Tomita Ayana, Sato Tokushi, Nozawa Shunsuke, Koshihara Shin-ya, Adachi Shin-ichi
Department of Materials Science, Tokyo Institute of Technology, Meguro, Tokyo 152-8551, Japan.
Acta Crystallogr A. 2010 Mar;66(Pt 2):220-8. doi: 10.1107/S0108767309050752. Epub 2010 Feb 9.

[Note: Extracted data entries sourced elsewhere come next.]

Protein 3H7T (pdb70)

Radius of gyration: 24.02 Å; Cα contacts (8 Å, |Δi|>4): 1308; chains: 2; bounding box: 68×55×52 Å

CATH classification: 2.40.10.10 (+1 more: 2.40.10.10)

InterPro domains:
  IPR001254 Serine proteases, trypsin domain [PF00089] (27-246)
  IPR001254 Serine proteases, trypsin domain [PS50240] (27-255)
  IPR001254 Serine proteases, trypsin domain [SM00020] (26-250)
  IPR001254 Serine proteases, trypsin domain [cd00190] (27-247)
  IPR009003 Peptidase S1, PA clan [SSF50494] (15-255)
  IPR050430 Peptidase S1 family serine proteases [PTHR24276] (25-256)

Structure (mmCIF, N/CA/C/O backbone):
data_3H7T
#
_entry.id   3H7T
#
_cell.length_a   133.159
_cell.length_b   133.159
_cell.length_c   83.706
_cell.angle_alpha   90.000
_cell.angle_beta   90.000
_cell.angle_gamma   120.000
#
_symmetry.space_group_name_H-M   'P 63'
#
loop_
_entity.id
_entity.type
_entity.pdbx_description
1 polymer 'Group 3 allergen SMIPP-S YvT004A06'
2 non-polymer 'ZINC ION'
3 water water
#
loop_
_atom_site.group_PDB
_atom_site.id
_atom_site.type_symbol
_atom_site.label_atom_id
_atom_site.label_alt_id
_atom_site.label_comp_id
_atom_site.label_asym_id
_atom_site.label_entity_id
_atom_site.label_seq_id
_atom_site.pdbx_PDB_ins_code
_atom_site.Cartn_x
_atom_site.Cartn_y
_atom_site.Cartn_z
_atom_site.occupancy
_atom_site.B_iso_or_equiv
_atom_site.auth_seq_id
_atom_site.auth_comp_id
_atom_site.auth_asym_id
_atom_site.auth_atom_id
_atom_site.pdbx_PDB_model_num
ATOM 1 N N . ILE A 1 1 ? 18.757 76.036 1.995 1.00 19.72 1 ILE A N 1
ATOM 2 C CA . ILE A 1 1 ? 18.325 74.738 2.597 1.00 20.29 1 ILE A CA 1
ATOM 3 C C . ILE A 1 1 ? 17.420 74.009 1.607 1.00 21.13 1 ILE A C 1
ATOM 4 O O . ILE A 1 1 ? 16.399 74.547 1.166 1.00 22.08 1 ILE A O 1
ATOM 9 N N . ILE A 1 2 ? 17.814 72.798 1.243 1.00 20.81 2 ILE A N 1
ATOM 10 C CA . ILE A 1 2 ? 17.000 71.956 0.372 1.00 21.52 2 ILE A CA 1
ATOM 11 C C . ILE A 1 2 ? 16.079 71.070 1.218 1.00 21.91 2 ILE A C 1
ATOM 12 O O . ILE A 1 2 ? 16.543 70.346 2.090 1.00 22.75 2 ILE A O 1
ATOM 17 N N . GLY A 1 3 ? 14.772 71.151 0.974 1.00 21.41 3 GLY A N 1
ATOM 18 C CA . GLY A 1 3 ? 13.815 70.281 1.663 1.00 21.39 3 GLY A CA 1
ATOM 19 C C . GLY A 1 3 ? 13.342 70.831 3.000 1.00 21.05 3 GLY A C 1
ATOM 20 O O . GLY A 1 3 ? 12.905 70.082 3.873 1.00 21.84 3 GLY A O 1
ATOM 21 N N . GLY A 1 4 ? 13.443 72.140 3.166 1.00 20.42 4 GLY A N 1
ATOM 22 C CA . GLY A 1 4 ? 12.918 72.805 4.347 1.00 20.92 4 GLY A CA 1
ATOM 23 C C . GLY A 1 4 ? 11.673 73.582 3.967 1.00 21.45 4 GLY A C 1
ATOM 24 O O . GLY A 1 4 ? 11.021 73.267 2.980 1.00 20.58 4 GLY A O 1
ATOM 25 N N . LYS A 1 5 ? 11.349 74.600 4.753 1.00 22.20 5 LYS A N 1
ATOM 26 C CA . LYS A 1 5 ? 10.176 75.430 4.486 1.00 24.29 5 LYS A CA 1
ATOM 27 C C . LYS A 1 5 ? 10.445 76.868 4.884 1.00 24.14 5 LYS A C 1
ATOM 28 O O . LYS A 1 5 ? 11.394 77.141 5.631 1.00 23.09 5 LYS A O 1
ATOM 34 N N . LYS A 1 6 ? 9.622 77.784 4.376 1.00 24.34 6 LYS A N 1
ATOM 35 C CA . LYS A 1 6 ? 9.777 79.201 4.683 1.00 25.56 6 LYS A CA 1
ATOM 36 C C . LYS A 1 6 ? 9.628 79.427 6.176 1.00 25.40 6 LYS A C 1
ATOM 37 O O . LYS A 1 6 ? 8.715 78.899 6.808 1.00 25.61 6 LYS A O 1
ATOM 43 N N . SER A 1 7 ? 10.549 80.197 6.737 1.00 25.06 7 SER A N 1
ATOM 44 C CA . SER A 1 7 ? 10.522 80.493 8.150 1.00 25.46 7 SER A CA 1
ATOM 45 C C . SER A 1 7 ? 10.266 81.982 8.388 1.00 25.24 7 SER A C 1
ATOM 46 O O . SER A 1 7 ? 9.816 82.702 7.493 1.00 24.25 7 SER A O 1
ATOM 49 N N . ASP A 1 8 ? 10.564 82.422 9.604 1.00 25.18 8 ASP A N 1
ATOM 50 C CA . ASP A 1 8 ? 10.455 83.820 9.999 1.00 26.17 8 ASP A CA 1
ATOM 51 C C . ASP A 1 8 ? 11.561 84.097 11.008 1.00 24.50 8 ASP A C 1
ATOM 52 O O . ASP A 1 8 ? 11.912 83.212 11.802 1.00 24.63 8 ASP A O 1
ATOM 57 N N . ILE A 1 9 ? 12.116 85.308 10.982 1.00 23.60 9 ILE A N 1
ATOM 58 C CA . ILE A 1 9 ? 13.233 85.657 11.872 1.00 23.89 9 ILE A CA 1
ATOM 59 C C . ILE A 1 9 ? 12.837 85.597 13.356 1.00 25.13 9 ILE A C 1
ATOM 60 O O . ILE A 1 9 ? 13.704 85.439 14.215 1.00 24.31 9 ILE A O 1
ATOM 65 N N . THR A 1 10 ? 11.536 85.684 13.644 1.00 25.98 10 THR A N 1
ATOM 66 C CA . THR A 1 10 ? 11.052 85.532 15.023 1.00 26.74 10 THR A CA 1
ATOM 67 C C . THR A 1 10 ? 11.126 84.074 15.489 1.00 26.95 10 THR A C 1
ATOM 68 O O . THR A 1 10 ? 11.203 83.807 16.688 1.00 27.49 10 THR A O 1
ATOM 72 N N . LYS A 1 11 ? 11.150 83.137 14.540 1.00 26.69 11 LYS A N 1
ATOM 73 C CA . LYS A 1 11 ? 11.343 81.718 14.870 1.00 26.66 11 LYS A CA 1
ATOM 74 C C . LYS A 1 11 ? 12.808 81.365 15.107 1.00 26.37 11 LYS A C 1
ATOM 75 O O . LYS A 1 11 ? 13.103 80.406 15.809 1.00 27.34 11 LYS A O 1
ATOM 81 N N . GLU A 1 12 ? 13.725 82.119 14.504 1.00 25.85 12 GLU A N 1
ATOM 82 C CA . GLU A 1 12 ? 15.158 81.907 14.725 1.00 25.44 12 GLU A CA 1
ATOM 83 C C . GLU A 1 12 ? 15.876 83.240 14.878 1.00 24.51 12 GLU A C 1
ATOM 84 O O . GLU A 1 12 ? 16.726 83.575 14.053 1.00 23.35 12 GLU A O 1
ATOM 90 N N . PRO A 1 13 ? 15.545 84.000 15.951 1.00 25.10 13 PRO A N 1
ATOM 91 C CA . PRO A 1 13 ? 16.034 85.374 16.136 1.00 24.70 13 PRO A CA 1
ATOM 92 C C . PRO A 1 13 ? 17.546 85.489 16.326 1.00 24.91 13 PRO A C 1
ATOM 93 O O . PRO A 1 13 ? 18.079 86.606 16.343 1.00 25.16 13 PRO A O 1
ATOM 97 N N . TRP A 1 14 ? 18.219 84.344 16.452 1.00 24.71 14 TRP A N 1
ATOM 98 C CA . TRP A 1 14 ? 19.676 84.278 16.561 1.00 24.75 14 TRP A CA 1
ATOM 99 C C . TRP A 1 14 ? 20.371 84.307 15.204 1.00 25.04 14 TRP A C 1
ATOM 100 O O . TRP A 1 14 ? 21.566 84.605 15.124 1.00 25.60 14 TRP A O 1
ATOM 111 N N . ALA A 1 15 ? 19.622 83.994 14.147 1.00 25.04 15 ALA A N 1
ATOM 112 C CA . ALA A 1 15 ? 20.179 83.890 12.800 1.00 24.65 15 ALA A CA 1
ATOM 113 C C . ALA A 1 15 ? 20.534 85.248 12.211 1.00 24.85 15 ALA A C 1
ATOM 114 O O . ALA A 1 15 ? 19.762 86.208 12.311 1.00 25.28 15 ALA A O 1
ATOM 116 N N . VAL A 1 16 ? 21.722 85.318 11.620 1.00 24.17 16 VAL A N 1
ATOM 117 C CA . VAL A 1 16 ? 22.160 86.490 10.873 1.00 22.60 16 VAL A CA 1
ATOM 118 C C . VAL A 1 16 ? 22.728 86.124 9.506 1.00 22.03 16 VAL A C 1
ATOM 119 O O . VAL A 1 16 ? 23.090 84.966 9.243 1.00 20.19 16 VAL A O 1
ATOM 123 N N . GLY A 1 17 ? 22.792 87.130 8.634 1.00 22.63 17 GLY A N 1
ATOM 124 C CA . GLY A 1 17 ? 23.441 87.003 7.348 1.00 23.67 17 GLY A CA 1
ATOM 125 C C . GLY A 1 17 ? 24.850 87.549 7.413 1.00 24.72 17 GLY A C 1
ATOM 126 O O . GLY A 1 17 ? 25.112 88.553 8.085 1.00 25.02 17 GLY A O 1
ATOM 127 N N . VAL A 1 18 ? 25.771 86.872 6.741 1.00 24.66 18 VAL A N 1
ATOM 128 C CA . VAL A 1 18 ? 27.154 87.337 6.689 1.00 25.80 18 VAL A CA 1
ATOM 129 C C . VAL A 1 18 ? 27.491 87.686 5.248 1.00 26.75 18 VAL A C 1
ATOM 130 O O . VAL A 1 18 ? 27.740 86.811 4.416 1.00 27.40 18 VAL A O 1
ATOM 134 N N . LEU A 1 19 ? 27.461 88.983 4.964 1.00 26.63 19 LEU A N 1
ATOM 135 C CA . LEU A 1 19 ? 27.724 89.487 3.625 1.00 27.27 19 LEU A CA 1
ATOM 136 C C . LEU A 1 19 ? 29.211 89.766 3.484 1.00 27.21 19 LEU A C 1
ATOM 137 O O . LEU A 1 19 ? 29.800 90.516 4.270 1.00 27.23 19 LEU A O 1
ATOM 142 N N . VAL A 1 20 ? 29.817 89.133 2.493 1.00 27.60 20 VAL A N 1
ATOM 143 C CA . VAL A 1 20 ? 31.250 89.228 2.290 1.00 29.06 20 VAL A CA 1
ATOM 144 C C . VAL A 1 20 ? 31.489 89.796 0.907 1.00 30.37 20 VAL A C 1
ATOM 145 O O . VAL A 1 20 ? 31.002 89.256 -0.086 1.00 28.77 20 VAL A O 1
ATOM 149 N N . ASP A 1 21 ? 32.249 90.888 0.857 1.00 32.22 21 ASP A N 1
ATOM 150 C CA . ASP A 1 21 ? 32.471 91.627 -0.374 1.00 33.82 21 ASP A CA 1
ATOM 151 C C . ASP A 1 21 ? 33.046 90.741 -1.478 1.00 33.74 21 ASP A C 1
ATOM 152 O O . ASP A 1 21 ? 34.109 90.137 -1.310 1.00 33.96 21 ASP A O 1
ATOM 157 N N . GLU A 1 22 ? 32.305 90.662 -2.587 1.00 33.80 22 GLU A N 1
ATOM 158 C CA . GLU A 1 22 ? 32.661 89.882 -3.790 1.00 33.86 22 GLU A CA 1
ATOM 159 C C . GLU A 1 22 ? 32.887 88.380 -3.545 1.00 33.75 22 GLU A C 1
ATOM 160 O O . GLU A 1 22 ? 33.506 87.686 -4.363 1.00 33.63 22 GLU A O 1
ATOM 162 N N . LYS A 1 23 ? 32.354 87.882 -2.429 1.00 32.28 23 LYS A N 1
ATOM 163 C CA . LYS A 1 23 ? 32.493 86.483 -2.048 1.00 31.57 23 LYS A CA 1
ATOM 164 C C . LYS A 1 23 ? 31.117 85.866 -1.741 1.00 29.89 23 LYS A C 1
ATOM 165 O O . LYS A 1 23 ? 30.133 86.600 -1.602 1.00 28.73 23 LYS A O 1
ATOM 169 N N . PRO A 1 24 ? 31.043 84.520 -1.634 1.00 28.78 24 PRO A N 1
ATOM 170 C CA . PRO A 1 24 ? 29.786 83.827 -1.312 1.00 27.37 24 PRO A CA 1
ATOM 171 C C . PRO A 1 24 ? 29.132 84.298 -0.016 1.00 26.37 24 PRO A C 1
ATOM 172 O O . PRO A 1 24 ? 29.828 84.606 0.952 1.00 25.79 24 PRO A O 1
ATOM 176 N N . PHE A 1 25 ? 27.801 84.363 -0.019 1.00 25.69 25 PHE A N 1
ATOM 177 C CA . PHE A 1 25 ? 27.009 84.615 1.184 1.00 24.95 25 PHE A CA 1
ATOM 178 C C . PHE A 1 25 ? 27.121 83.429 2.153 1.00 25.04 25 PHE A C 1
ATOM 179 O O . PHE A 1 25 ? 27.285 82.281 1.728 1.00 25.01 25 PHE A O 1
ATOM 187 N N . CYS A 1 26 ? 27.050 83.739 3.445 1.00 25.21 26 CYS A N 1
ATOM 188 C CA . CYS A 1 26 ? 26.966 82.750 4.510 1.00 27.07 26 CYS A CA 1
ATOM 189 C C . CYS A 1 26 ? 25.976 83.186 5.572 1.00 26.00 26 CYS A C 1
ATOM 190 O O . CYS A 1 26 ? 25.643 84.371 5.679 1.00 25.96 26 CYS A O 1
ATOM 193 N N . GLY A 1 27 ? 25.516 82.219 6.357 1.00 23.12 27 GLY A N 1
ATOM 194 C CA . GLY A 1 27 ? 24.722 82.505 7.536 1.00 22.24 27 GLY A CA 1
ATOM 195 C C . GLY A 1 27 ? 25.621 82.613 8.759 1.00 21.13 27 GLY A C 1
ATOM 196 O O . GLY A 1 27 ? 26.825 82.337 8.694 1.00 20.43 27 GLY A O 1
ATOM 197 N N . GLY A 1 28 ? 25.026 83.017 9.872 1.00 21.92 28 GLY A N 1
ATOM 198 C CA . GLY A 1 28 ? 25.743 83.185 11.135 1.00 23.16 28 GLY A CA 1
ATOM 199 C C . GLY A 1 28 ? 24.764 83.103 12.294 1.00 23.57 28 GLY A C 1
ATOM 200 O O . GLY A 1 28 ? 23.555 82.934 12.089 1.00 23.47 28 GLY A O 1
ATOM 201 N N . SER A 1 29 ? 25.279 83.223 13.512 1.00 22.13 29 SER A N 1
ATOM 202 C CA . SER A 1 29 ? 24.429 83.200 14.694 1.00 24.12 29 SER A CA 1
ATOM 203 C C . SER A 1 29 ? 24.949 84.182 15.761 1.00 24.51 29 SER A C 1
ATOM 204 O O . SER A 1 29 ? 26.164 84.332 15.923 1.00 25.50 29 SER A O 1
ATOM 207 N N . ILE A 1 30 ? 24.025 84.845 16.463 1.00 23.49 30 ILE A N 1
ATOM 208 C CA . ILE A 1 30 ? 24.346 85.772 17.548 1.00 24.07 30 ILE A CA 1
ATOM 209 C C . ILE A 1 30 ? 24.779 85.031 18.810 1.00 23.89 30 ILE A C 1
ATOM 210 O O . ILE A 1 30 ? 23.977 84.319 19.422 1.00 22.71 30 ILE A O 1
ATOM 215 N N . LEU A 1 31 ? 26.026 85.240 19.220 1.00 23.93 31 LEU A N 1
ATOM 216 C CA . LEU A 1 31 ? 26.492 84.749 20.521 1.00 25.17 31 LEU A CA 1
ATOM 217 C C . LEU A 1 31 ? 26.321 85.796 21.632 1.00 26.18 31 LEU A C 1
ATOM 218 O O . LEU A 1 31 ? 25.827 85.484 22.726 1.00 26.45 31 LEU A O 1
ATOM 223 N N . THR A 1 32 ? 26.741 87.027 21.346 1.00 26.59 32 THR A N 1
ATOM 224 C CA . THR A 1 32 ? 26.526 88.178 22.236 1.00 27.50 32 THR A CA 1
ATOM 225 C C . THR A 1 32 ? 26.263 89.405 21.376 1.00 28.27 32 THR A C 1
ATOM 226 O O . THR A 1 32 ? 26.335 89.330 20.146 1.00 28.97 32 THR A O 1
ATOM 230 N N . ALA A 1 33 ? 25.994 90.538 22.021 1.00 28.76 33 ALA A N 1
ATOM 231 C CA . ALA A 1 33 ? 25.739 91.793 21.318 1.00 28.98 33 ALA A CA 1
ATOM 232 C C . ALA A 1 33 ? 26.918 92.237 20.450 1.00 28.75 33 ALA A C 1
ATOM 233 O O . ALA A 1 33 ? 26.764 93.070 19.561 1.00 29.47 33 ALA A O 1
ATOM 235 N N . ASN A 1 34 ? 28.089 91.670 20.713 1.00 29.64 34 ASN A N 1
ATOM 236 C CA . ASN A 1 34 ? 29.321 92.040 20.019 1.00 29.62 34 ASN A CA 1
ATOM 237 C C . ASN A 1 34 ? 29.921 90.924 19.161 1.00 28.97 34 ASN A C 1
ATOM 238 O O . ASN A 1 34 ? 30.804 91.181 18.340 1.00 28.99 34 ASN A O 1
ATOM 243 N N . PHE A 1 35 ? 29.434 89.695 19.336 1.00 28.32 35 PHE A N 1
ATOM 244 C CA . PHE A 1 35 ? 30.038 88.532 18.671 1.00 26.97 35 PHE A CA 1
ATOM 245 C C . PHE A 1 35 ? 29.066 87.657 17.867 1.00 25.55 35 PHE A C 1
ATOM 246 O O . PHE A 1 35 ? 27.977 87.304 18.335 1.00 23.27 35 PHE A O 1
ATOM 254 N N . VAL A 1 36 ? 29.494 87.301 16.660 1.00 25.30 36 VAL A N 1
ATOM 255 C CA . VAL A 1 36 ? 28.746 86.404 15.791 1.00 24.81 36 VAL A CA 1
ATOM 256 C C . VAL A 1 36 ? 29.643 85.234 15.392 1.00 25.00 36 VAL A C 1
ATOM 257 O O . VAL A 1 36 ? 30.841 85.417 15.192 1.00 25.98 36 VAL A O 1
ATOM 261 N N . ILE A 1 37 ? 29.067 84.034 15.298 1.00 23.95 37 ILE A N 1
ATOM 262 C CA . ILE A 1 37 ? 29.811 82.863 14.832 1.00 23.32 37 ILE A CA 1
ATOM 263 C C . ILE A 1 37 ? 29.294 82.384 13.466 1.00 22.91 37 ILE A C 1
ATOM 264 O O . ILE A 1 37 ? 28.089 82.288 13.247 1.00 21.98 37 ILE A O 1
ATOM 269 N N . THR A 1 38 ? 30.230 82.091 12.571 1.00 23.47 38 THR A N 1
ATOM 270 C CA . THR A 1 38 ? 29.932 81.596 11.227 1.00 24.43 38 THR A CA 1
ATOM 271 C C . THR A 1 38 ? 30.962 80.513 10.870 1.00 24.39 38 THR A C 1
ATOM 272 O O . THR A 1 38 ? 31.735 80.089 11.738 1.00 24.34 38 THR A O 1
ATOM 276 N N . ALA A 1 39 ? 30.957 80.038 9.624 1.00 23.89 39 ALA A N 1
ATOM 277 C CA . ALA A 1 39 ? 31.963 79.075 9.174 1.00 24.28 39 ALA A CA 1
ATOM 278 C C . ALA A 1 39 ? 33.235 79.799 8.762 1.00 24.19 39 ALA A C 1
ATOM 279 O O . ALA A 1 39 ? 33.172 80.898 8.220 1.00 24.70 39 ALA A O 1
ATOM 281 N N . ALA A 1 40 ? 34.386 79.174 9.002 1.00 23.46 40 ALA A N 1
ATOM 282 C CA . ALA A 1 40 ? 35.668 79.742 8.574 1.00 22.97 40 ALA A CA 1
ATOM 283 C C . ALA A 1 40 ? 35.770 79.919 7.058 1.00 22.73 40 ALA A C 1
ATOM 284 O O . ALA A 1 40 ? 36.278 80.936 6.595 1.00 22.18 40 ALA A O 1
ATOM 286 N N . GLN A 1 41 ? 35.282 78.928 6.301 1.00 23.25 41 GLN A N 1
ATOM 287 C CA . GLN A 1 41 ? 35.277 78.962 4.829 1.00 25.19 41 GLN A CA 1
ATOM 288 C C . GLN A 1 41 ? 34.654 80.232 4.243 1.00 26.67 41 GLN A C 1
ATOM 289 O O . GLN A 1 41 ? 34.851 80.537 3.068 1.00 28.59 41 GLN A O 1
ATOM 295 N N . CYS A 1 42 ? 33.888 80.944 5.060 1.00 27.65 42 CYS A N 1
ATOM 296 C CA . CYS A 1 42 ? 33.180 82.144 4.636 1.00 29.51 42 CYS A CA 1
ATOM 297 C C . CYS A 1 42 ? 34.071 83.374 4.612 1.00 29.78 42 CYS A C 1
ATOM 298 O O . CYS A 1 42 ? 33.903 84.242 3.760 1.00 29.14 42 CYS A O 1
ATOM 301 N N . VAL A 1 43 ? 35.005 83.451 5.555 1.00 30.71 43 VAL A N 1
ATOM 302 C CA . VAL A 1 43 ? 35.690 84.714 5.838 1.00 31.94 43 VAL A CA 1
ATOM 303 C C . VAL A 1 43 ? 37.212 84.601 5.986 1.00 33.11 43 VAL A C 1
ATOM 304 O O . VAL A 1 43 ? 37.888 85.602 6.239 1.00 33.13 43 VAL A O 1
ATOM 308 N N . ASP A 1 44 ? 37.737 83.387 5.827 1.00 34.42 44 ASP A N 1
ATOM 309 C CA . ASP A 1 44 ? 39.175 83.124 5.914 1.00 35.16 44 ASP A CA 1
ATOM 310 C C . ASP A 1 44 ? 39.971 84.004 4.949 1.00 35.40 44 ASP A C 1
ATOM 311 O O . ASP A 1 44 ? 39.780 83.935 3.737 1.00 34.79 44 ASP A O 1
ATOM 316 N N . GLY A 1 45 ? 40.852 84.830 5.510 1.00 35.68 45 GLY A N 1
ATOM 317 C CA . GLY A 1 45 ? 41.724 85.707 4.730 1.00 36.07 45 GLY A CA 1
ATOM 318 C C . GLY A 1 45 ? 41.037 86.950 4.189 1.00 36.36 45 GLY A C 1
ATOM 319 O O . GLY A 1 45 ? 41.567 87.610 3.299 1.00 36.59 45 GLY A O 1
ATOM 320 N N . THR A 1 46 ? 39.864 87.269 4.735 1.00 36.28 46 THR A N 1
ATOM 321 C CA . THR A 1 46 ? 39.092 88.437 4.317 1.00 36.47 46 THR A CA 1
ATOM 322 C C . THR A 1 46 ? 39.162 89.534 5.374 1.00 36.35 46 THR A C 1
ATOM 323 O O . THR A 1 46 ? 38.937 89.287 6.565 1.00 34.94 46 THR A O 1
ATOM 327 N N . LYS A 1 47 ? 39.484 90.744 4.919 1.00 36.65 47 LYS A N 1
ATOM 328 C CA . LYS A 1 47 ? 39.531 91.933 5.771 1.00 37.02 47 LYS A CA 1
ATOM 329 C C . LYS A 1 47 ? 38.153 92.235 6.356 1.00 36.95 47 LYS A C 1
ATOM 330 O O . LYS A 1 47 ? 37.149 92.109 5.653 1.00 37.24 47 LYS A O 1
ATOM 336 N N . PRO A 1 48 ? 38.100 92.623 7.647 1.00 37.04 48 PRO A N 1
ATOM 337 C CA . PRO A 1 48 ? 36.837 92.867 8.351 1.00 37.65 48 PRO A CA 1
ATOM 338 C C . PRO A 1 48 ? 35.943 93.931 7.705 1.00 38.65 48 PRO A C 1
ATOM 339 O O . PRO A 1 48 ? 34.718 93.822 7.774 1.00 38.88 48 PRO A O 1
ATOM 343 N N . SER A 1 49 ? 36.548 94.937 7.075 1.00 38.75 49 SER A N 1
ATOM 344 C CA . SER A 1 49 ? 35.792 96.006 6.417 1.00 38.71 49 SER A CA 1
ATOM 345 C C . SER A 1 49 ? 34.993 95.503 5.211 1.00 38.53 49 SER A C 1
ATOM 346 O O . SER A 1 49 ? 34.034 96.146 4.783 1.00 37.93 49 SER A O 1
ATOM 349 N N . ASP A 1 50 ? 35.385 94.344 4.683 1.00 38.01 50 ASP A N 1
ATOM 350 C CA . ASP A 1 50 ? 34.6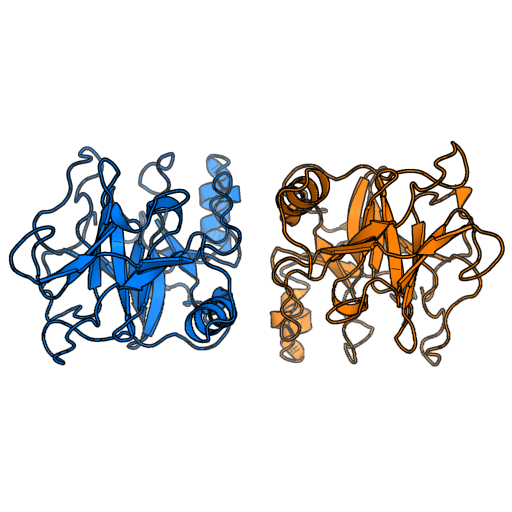80 93.712 3.574 1.00 37.03 50 ASP A CA 1
ATOM 351 C C . ASP A 1 50 ? 33.535 92.807 4.044 1.00 35.60 50 ASP A C 1
ATOM 352 O O . ASP A 1 50 ? 32.901 92.131 3.235 1.00 35.40 50 ASP A O 1
ATOM 357 N N . ILE A 1 51 ? 33.269 92.805 5.349 1.00 34.25 51 ILE A N 1
ATOM 358 C CA . ILE A 1 51 ? 32.257 91.917 5.925 1.00 32.65 51 ILE A CA 1
ATOM 359 C C . ILE A 1 51 ? 31.147 92.696 6.634 1.00 32.60 51 ILE A C 1
ATOM 360 O O . ILE A 1 51 ? 31.416 93.606 7.420 1.00 32.72 51 ILE A O 1
ATOM 365 N N . SER A 1 52 ? 29.904 92.326 6.335 1.00 32.70 52 SER A N 1
ATOM 366 C CA . SER A 1 52 ? 28.724 92.918 6.955 1.00 33.09 52 SER A CA 1
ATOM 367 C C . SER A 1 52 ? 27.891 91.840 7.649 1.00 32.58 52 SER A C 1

In order to explore the ligand-migration dynamics in myoglobin induced by photodissociation, cryogenic X-ray crystallographic investigations of carbonmonoxy myoglobin crystals illuminated by continuous wave and pulsed lasers at 1-15 kHz repetition rate have been carried out. Here it is shown that this novel method, extended pulsed-laser pumping of carbonmonoxy myoglobin, promotes ligand migration in the protein matrix by crossing the glass transition temperature repeatedly, and enables the visualization of the migration pathway of the photodissociated ligands in native Mb at cryogenic temperatures. It has revealed that the migration of the CO molecule into each cavity induces structural changes of the amino-acid residues around the cavity which result in the expansion of the cavity. The sequential motion of the ligand and the cavity suggests a self-opening mechanism of the ligand-migration channel arising by induced fit.
为了探索光解离诱导的肌红蛋白中配体迁移动力学,我们对一氧化碳肌红蛋白晶体进行了低温X射线晶体学研究,该晶体由连续波和脉冲激光以1 - 15 kHz的重复频率照射。结果表明,这种新型方法,即对一氧化碳肌红蛋白进行扩展脉冲激光泵浦,通过反复跨越玻璃化转变温度促进了蛋白质基质中的配体迁移,并能够在低温下可视化天然肌红蛋白中光解离配体的迁移途径。研究发现,CO分子迁移到每个腔中会引起腔周围氨基酸残基的结构变化,从而导致腔的扩张。配体和腔的顺序运动表明了由诱导契合产生的配体迁移通道的自开放机制。